Anche allora la Chiesa aveva protestato, ricordando che la sua predicazione va di pari passo con la carità verso il popolo. È chiaro che la Chiesa non può esimersi dal parlare di diritti e giustizia. Di conseguenza, il vescovo Hagos non ha potuto fare a meno nell’ultimo periodo di parlare dei giovani eritrei, inviati come carne da macello in una guerra (quella nella regione del Tigray, in Etiopia – ndr) che non ci riguarda. Il vescovo ha solo richiamato a lavorare per la pace, la giustizia e la dignità delle persone.

Che cosa si sa, invece, dei due sacerdoti arrestati la settimana prima del vescovo?
Di padre Mihretab Stefanos, parroco della chiesa di San Michele della diocesi di Saganeiti, non si sa niente purtroppo. Padre Abraham, frate cappuccino, dovrebbe invece essere stato arrestato per problemi legati al servizio militare. Lui, in quanto religioso e sacerdote, è esente dall’obbligo. Potrebbero averlo preso, però, per fare pressioni sul fratello, che non ha risposto alla chiamata di leva. Ma questo comportamento è insensato da parte del governo: se un maggiorenne decide di compiere un’azione, perché dovrebbero essere responsabili i suoi familiari? Il governo dovrebbe piuttosto chiedersi perché tanti giovani scappano dal servizio militare.

Qual è la ragione?
Tutti sanno quando inizia il servizio militare, ma nessuno sa quando finisce. Legalmente dovrebbe durare 18 mesi, ma per alcuni dura 20 anni, per altri ancora di più. Dopo l’addestramento si trasforma in servizio nazionale e cosa vuol dire? Che il regime ti assegna un lavoro – agricoltore, muratore, guardia – ma ti paga come un soldato di leva, l’equivalente di 30 o 40 dollari al mese, uno stipendio da fame che non basta a mantenere la propria famiglia. Al di là delle ingiustizie che subiscono, dei diritti personali che non esistono, è per questo che molti giovani non vogliono fare il servizio militare. Purtroppo in Eritrea ciascuna persona è solo un ingranaggio di una grande macchina: l’individuo non conta nulla.
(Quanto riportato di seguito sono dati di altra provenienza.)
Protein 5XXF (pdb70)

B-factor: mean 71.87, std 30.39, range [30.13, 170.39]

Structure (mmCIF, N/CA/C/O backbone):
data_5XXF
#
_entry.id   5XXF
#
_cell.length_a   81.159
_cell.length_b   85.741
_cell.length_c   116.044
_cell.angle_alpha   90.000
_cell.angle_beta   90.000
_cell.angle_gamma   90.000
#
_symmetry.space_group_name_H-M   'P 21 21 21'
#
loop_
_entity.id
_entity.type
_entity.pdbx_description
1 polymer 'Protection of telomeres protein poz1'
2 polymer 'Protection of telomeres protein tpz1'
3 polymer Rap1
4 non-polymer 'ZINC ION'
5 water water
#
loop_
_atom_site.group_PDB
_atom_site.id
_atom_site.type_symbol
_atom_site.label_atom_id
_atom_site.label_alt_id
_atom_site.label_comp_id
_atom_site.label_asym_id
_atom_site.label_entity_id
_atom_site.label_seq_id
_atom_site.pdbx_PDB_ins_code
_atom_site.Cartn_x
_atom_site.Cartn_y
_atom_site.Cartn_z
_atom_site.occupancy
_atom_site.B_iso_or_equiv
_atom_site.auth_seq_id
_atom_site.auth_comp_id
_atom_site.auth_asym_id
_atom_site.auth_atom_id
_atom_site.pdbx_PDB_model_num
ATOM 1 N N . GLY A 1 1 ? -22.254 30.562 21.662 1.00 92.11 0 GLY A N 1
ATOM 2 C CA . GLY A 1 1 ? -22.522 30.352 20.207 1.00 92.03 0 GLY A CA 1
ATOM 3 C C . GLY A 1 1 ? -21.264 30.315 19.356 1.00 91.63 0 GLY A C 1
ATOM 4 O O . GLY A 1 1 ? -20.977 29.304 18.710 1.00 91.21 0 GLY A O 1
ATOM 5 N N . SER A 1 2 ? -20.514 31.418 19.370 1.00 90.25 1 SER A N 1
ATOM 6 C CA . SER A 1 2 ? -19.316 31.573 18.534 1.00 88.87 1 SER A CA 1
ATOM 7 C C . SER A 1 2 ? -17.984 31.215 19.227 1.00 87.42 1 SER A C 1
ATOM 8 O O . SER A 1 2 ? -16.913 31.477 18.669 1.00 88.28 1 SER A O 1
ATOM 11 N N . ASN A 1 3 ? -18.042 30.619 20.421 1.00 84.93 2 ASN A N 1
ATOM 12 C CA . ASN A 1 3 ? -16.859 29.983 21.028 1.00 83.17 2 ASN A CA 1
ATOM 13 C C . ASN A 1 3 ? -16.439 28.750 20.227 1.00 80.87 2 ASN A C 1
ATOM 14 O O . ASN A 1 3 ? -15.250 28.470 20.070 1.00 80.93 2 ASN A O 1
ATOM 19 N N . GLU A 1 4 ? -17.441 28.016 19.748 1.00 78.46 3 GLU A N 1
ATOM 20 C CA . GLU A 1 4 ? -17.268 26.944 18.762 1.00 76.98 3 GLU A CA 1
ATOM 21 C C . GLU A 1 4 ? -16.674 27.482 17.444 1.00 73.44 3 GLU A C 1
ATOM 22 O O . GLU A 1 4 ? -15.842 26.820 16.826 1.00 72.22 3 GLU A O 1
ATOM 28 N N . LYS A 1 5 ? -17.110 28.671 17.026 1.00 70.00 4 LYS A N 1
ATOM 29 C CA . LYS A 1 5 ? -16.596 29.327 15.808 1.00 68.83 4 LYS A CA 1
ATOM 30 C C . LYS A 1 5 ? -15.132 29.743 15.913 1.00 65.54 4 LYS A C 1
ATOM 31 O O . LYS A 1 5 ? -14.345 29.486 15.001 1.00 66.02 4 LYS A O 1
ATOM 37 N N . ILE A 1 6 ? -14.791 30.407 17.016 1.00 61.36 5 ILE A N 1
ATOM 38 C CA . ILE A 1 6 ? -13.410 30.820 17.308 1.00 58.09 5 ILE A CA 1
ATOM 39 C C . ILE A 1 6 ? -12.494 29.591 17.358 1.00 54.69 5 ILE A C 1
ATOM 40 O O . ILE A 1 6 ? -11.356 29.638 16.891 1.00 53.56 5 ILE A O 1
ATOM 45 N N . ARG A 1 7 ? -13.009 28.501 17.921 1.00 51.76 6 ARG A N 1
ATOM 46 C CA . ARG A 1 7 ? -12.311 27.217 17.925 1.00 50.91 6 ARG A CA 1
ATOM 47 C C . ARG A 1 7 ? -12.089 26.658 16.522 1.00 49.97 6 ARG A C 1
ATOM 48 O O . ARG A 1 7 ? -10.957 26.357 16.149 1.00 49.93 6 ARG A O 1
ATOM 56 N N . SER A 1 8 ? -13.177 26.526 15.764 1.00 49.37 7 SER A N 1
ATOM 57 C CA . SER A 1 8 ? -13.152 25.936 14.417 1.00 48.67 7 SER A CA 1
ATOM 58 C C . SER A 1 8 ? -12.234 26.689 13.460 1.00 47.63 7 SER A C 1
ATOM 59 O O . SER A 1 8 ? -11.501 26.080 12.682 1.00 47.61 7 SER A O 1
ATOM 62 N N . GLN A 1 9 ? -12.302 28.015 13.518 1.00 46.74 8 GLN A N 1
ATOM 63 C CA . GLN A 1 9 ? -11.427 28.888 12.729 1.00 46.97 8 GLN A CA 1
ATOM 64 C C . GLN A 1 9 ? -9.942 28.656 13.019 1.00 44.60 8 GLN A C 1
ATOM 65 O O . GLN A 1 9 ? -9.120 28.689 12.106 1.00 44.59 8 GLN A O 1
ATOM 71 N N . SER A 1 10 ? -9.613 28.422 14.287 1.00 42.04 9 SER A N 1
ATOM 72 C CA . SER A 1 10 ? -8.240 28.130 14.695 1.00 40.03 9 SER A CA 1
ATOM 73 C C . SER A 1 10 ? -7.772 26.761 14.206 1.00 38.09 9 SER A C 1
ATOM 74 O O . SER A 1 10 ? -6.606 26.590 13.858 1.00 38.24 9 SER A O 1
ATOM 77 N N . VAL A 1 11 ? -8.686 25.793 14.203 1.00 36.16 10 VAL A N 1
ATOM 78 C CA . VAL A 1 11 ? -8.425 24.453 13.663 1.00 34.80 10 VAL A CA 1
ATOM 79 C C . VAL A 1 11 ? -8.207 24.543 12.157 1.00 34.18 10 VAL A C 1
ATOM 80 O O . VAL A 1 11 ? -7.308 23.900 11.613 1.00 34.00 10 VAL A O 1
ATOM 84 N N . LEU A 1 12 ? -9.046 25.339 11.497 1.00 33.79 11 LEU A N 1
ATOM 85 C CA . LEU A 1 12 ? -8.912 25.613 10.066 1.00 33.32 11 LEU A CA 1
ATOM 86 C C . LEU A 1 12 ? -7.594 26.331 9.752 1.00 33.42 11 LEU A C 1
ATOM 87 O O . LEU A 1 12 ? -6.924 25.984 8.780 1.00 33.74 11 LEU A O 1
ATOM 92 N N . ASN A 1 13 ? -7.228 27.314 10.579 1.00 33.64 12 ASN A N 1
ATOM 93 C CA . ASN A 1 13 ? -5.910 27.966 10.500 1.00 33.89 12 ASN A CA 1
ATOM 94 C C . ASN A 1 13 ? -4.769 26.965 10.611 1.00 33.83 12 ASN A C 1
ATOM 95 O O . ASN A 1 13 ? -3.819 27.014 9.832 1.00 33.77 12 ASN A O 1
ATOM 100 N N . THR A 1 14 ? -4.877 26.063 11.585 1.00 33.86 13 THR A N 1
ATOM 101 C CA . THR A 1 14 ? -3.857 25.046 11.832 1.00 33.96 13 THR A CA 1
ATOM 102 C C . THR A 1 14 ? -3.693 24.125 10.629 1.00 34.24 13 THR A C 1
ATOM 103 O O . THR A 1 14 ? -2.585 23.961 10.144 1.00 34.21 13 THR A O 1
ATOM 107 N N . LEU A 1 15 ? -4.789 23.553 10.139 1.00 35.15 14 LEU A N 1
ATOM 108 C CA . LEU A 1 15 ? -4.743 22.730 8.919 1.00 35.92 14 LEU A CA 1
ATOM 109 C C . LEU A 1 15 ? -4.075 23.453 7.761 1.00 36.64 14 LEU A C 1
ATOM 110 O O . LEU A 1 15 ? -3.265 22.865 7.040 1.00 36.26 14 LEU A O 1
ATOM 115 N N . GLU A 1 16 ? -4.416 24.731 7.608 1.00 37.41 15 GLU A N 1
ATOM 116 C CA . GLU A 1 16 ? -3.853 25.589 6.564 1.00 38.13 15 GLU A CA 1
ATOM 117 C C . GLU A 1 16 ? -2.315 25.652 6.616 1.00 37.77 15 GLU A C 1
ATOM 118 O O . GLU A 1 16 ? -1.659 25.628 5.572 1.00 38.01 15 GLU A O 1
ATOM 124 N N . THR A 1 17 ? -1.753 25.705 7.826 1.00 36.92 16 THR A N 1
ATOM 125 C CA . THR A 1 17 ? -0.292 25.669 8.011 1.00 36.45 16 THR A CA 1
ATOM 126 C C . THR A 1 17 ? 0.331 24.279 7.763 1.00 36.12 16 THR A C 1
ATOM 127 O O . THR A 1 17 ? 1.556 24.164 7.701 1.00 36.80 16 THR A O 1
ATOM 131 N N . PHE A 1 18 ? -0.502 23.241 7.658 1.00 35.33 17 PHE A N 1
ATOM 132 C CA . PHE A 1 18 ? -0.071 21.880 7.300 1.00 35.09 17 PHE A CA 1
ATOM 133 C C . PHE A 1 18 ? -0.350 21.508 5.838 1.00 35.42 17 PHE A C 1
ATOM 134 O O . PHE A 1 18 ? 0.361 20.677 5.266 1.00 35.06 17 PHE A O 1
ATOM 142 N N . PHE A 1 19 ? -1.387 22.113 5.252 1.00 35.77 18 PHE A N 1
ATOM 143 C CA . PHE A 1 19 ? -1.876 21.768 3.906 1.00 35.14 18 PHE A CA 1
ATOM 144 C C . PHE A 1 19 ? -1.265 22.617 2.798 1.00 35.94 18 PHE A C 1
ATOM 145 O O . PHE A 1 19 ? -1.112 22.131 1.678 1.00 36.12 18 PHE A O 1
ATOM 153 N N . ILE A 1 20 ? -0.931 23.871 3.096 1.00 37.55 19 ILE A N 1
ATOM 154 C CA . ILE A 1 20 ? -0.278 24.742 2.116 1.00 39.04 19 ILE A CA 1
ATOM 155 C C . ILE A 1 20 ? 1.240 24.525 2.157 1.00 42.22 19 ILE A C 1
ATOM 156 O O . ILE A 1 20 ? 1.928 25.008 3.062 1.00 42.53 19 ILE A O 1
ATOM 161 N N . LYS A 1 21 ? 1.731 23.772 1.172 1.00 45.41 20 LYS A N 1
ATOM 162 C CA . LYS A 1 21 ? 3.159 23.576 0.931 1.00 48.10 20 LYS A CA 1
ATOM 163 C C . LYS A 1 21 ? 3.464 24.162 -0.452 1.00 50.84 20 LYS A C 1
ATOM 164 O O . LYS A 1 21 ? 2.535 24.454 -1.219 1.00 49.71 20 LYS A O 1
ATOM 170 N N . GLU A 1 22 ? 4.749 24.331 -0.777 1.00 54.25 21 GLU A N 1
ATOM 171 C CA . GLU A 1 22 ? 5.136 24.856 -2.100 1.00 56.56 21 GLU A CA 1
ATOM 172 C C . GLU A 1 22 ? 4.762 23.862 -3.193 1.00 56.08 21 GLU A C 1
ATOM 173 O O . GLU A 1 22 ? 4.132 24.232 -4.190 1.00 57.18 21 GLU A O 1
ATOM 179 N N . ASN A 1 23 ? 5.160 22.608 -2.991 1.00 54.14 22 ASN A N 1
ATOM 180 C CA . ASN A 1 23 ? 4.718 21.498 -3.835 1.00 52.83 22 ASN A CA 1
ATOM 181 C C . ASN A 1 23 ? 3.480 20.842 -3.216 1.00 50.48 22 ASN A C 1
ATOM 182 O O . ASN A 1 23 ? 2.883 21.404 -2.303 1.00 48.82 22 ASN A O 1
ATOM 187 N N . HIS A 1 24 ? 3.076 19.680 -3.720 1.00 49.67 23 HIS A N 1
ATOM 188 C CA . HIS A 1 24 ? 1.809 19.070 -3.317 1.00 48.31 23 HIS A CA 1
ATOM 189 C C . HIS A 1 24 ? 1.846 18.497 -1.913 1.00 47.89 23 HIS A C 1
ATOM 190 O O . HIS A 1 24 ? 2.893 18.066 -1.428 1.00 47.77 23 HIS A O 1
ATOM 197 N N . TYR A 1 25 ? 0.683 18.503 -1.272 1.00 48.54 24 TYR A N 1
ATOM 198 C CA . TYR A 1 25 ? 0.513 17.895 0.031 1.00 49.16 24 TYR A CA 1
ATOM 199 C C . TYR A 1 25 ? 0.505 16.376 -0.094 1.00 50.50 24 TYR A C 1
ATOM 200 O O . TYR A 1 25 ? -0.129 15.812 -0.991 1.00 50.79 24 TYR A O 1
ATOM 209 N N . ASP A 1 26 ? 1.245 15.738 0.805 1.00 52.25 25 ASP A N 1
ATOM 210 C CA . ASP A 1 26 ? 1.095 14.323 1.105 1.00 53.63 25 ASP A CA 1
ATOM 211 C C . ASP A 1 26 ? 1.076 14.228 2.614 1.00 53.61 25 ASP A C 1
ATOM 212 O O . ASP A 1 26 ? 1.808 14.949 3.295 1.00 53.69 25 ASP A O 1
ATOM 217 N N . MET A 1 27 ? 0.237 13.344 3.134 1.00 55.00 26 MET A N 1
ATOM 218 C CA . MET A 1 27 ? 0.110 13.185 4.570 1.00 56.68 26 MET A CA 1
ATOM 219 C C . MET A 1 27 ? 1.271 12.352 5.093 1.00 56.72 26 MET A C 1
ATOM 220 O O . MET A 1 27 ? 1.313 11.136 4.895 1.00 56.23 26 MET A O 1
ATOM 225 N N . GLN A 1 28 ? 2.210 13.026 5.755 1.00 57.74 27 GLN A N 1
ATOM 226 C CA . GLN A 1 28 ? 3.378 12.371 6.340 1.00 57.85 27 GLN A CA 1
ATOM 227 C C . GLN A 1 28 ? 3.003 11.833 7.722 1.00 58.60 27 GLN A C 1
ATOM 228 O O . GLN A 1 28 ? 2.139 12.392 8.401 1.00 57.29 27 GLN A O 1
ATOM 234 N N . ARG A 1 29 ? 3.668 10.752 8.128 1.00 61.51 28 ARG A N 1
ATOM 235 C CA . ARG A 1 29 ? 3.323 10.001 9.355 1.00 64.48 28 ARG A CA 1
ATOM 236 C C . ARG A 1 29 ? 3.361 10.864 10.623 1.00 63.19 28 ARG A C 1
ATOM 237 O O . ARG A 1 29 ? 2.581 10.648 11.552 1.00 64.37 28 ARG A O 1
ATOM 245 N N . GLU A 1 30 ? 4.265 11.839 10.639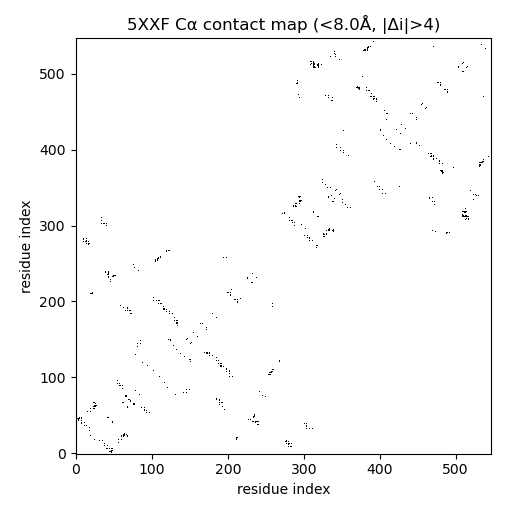 1.00 61.81 29 GLU A N 1
ATOM 246 C CA . GLU A 1 30 ? 4.471 12.723 11.789 1.00 60.49 29 GLU A CA 1
ATOM 247 C C . GLU A 1 30 ? 3.406 13.826 11.888 1.00 56.86 29 GLU A C 1
ATOM 248 O O . GLU A 1 30 ? 3.249 14.437 12.945 1.00 55.73 29 GLU A O 1
ATOM 254 N N . GLU A 1 31 ? 2.695 14.079 10.786 1.00 54.08 30 GLU A N 1
ATOM 255 C CA . GLU A 1 31 ? 1.574 15.031 10.738 1.00 51.64 30 GLU A CA 1
ATOM 256 C C . GLU A 1 31 ? 0.199 14.370 10.913 1.00 49.23 30 GLU A C 1
ATOM 257 O O . GLU A 1 31 ? -0.742 15.026 11.355 1.00 48.27 30 GLU A O 1
ATOM 263 N N . SER A 1 32 ? 0.089 13.086 10.569 1.00 46.85 31 SER A N 1
ATOM 264 C CA . SER A 1 32 ? -1.212 12.430 10.356 1.00 45.90 31 SER A CA 1
ATOM 265 C C . SER A 1 32 ? -2.204 12.493 11.529 1.00 45.20 31 SER A C 1
ATOM 266 O O . SER A 1 32 ? -3.401 12.687 11.310 1.00 45.24 31 SER A O 1
ATOM 269 N N . SER A 1 33 ? -1.712 12.339 12.756 1.00 44.12 32 SER A N 1
ATOM 270 C CA . SER A 1 33 ? -2.579 12.357 13.944 1.00 42.99 32 SER A CA 1
ATOM 271 C C . SER A 1 33 ? -3.262 13.714 14.141 1.00 42.09 32 SER A C 1
ATOM 272 O O . SER A 1 33 ? -4.479 13.775 14.325 1.00 42.62 32 SER A O 1
ATOM 275 N N . ILE A 1 34 ? -2.475 14.788 14.103 1.00 40.91 33 ILE A N 1
ATOM 276 C CA . ILE A 1 34 ? -3.019 16.154 14.221 1.00 39.96 33 ILE A CA 1
ATOM 277 C C . ILE A 1 34 ? -3.853 16.561 12.997 1.00 39.71 33 ILE A C 1
ATOM 278 O O . ILE A 1 34 ? -4.862 17.255 13.143 1.00 39.92 33 ILE A O 1
ATOM 283 N N . VAL A 1 35 ? -3.453 16.119 11.806 1.00 39.42 34 VAL A N 1
ATOM 284 C CA . VAL A 1 35 ? -4.239 16.381 10.592 1.00 38.96 34 VAL A CA 1
ATOM 285 C C . VAL A 1 35 ? -5.601 15.685 10.686 1.00 38.57 34 VAL A C 1
ATOM 286 O O . VAL A 1 35 ? -6.622 16.293 10.378 1.00 38.61 34 VAL A O 1
ATOM 290 N N . ASN A 1 36 ? -5.605 14.428 11.128 1.00 38.06 35 ASN A N 1
ATOM 291 C CA . ASN A 1 36 ? -6.846 13.683 11.375 1.00 37.80 35 ASN A CA 1
ATOM 292 C C . ASN A 1 36 ? -7.756 14.339 12.405 1.00 36.96 35 ASN A C 1
ATOM 293 O O . ASN A 1 36 ? -8.950 14.522 12.162 1.00 37.06 35 ASN A O 1
ATOM 298 N N . ALA A 1 37 ? -7.177 14.684 13.552 1.00 36.01 36 ALA A N 1
ATOM 299 C CA . ALA A 1 37 ? -7.910 15.318 14.650 1.00 35.49 36 ALA A CA 1
ATOM 300 C C . ALA A 1 37 ? -8.581 16.626 14.238 1.00 35.07 36 ALA A C 1
ATOM 301 O O . ALA A 1 37 ? -9.668 16.950 14.717 1.00 35.05 36 ALA A O 1
ATOM 303 N N . CYS A 1 38 ? -7.915 17.368 13.357 1.00 34.97 37 CYS A N 1
ATOM 304 C CA . CYS A 1 38 ? -8.428 18.638 12.847 1.00 35.06 37 CYS A CA 1
ATOM 305 C C . CYS A 1 38 ? -9.615 18.442 11.918 1.00 36.00 37 CYS A C 1
ATOM 306 O O . CYS A 1 38 ? -10.643 19.106 12.065 1.00 36.13 37 CYS A O 1
ATOM 309 N N . LEU A 1 39 ? -9.454 17.534 10.958 1.00 37.07 38 LEU A N 1
ATOM 310 C CA . LEU A 1 39 ? -10.509 17.217 10.001 1.00 37.87 38 LEU A CA 1
ATOM 311 C C . LEU A 1 39 ? -11.742 16.704 10.731 1.00 39.01 38 LEU A C 1
ATOM 312 O O . LEU A 1 39 ? -12.852 17.180 10.483 1.00 39.30 38 LEU A O 1
ATOM 317 N N . ARG A 1 40 ? -11.535 15.759 11.649 1.00 40.46 39 ARG A N 1
ATOM 318 C CA . ARG A 1 40 ? -12.633 15.221 12.449 1.00 42.06 39 ARG A CA 1
ATOM 319 C C . ARG A 1 40 ? -13.362 16.327 13.201 1.00 41.26 39 ARG A C 1
ATOM 320 O O . ARG A 1 40 ? -14.590 16.373 13.187 1.00 41.09 39 ARG A O 1
ATOM 328 N N . TYR A 1 41 ? -12.609 17.227 13.833 1.00 40.34 40 TYR A N 1
ATOM 329 C CA . TYR A 1 41 ? -13.220 18.324 14.576 1.00 39.77 40 TYR A CA 1
ATOM 330 C C . TYR A 1 41 ? -14.142 19.143 13.679 1.00 39.84 40 TYR A C 1
ATOM 331 O O . TYR A 1 41 ? -15.321 19.322 13.994 1.00 39.36 40 TYR A O 1
ATOM 340 N N . LEU A 1 42 ? -13.591 19.623 12.564 1.00 39.88 41 LEU A N 1
ATOM 341 C CA . LEU A 1 42 ? -14.353 20.400 11.575 1.00 39.55 41 LEU A CA 1
ATOM 342 C C . LEU A 1 42 ? -15.529 19.617 10.977 1.00 39.17 41 LEU A C 1
ATOM 343 O O . LEU A 1 42 ? -16.579 20.197 10.685 1.00 38.39 41 LEU A O 1
ATOM 348 N N . GLY A 1 43 ? -15.342 18.307 10.809 1.00 38.79 42 GLY A N 1
ATOM 349 C CA . GLY A 1 43 ? -16.398 17.408 10.354 1.00 38.70 42 GLY A CA 1
ATOM 350 C C . GLY A 1 43 ? -17.618 17.382 11.256 1.00 38.58 42 GLY A C 1
ATOM 351 O O . GLY A 1 43 ? -18.748 17.356 10.768 1.00 39.07 42 GLY A O 1
ATOM 352 N N . TYR A 1 44 ? -17.391 17.395 12.568 1.00 38.56 43 TYR A N 1
ATOM 353 C CA . TYR A 1 44 ? -18.481 17.388 13.555 1.00 38.27 43 TYR A CA 1
ATOM 354 C C . TYR A 1 44 ? -18.742 18.756 14.188 1.00 37.62 43 TYR A C 1
ATOM 355 O O . TYR A 1 44 ? -19.568 18.865 15.095 1.00 37.51 43 TYR A O 1
ATOM 364 N N . SER A 1 45 ? -18.064 19.797 13.705 1.00 37.62 44 SER A N 1
ATOM 365 C CA . SER A 1 45 ? -18.283 21.140 14.218 1.00 38.30 44 SER A CA 1
ATOM 366 C C . SER A 1 45 ? -19.616 21.645 13.696 1.00 39.59 44 SER A C 1
ATOM 367 O O . SER A 1 45 ? -19.813 21.784 12.486 1.00 39.66 44 SER A O 1
ATOM 370 N N . LYS A 1 46 ? -20.524 21.902 14.632 1.00 41.84 45 LYS A N 1
ATOM 371 C CA . LYS A 1 46 ? -21.867 22.411 14.339 1.00 43.54 45 LYS A CA 1
ATOM 372 C C . LYS A 1 46 ? -21.805 23.700 13.519 1.00 42.83 45 LYS A C 1
ATOM 373 O O . LYS A 1 46 ? -22.527 23.856 12.534 1.00 42.87 45 LYS A O 1
ATOM 379 N N . SER A 1 47 ? -20.913 24.598 13.925 1.00 42.66 46 SER A N 1
ATOM 380 C CA . SER A 1 47 ? -20.764 25.905 13.290 1.00 43.09 46 SER A CA 1
ATOM 381 C C . SER A 1 47 ? -20.135 25.887 11.889 1.00 41.76 46 SER A C 1
ATOM 382 O O . SER A 1 47 ? -20.223 26.883 11.170 1.00 41.22 46 SER A O 1
ATOM 385 N N . MET A 1 48 ? -19.495 24.780 11.509 1.00 41.19 47 MET A N 1
ATOM 386 C CA . MET A 1 48 ? -18.880 24.657 10.179 1.00 41.40 47 MET A CA 1
ATOM 387 C C . MET A 1 48 ? -19.833 24.138 9.093 1.00 40.36 47 MET A C 1
ATOM 388 O O . MET A 1 48 ? -19.502 24.206 7.908 1.00 40.12 47 MET A O 1
ATOM 393 N N . CYS A 1 49 ? -21.007 23.647 9.491 1.00 39.62 48 CYS A N 1
ATOM 394 C CA . CYS A 1 49 ? -21.940 22.953 8.583 1.00 38.66 48 CYS A CA 1
ATOM 395 C C . CYS A 1 49 ? -22.339 23.678 7.296 1.00 39.66 48 CYS A C 1
ATOM 396 O O . CYS A 1 49 ? -22.564 23.024 6.276 1.00 39.94 48 CYS A O 1
ATOM 399 N N . HIS A 1 50 ? -22.431 25.005 7.340 1.00 40.98 49 HIS A N 1
ATOM 400 C CA . HIS A 1 50 ? -22.798 25.796 6.156 1.00 41.76 49 HIS A CA 1
ATOM 401 C C . HIS A 1 50 ? -21.730 26.817 5.774 1.00 43.87 49 HIS A C 1
ATOM 402 O O . HIS A 1 50 ? -22.011 27.795 5.076 1.00 44.45 49 HIS A O 1
ATOM 409 N N . GLU A 1 51 ? -20.498 26.562 6.206 1.00 46.58 50 GLU A N 1
ATOM 410 C CA . GLU A 1 51 ? -19.371 27.422 5.885 1.00 48.30 50 GLU A CA 1
ATOM 411 C C . GLU A 1 51 ? -18.782 26.949 4.563 1.00 47.88 50 GLU A C 1
ATOM 412 O O . GLU A 1 51 ? -18.762 25.749 4.275 1.00 47.60 50 GLU A O 1
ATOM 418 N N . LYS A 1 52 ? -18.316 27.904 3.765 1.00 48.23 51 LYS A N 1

Il Vaticano sta trattando con il governo per ottenere il rilascio del vescovo e dei due sacerdoti?
Penso che la Santa Sede stia facendo del suo meglio per dialogare con il regime, ma non ho elementi per dire se qualcosa è stato fatto. Spero di sì: il Vaticano deve pretendere il rilascio degli arrestati e più libertà di azione per la Chiesa in Eritrea.

Il regime eritreo ha già arrestato importanti esponenti di diverse confessioni religiose. In base alle esperienze passate ci sono speranze di ottenere un rilascio di monsignor Hagos e dei due sacerdoti?
Questo caso è unico, perché mai un vescovo cattolico era stato arrestato. Ci sono stati casi di sacerdoti fermati, ma c’era sempre una ragione, per quanto distorta, magari collegata al servizio militare. Se guardiamo alle altre confessioni religiose, il patriarca della Chiesa ortodossa, Abune Antonios, deceduto lo scorso 9 febbraio all’età di 94 anni, ha passato gli ultimi 16 anni di vita fino alla morte agli arresti, prima in carcere e poi domiciliari. Diversi preti ortodossi sono ancora in carcere, al pari di leader di altre confessioni religiose, che sono spariti.

Il governo italiano dovrebbe fare di più per facilitare il rilascio di monsignor Hagos?
Non solo il governo. Il mondo cattolico è rimasto in silenzio davanti all’arresto e alle sofferenze della Chiesa in Eritrea e questo mi lascia molto perplesso. Questo silenzio non aiuta. L’Italia poi, vista la sua responsabilità storica, morale e politica verso il mio paese dovrebbe fare molto di più per il popolo eritreo. Purtroppo, non è così.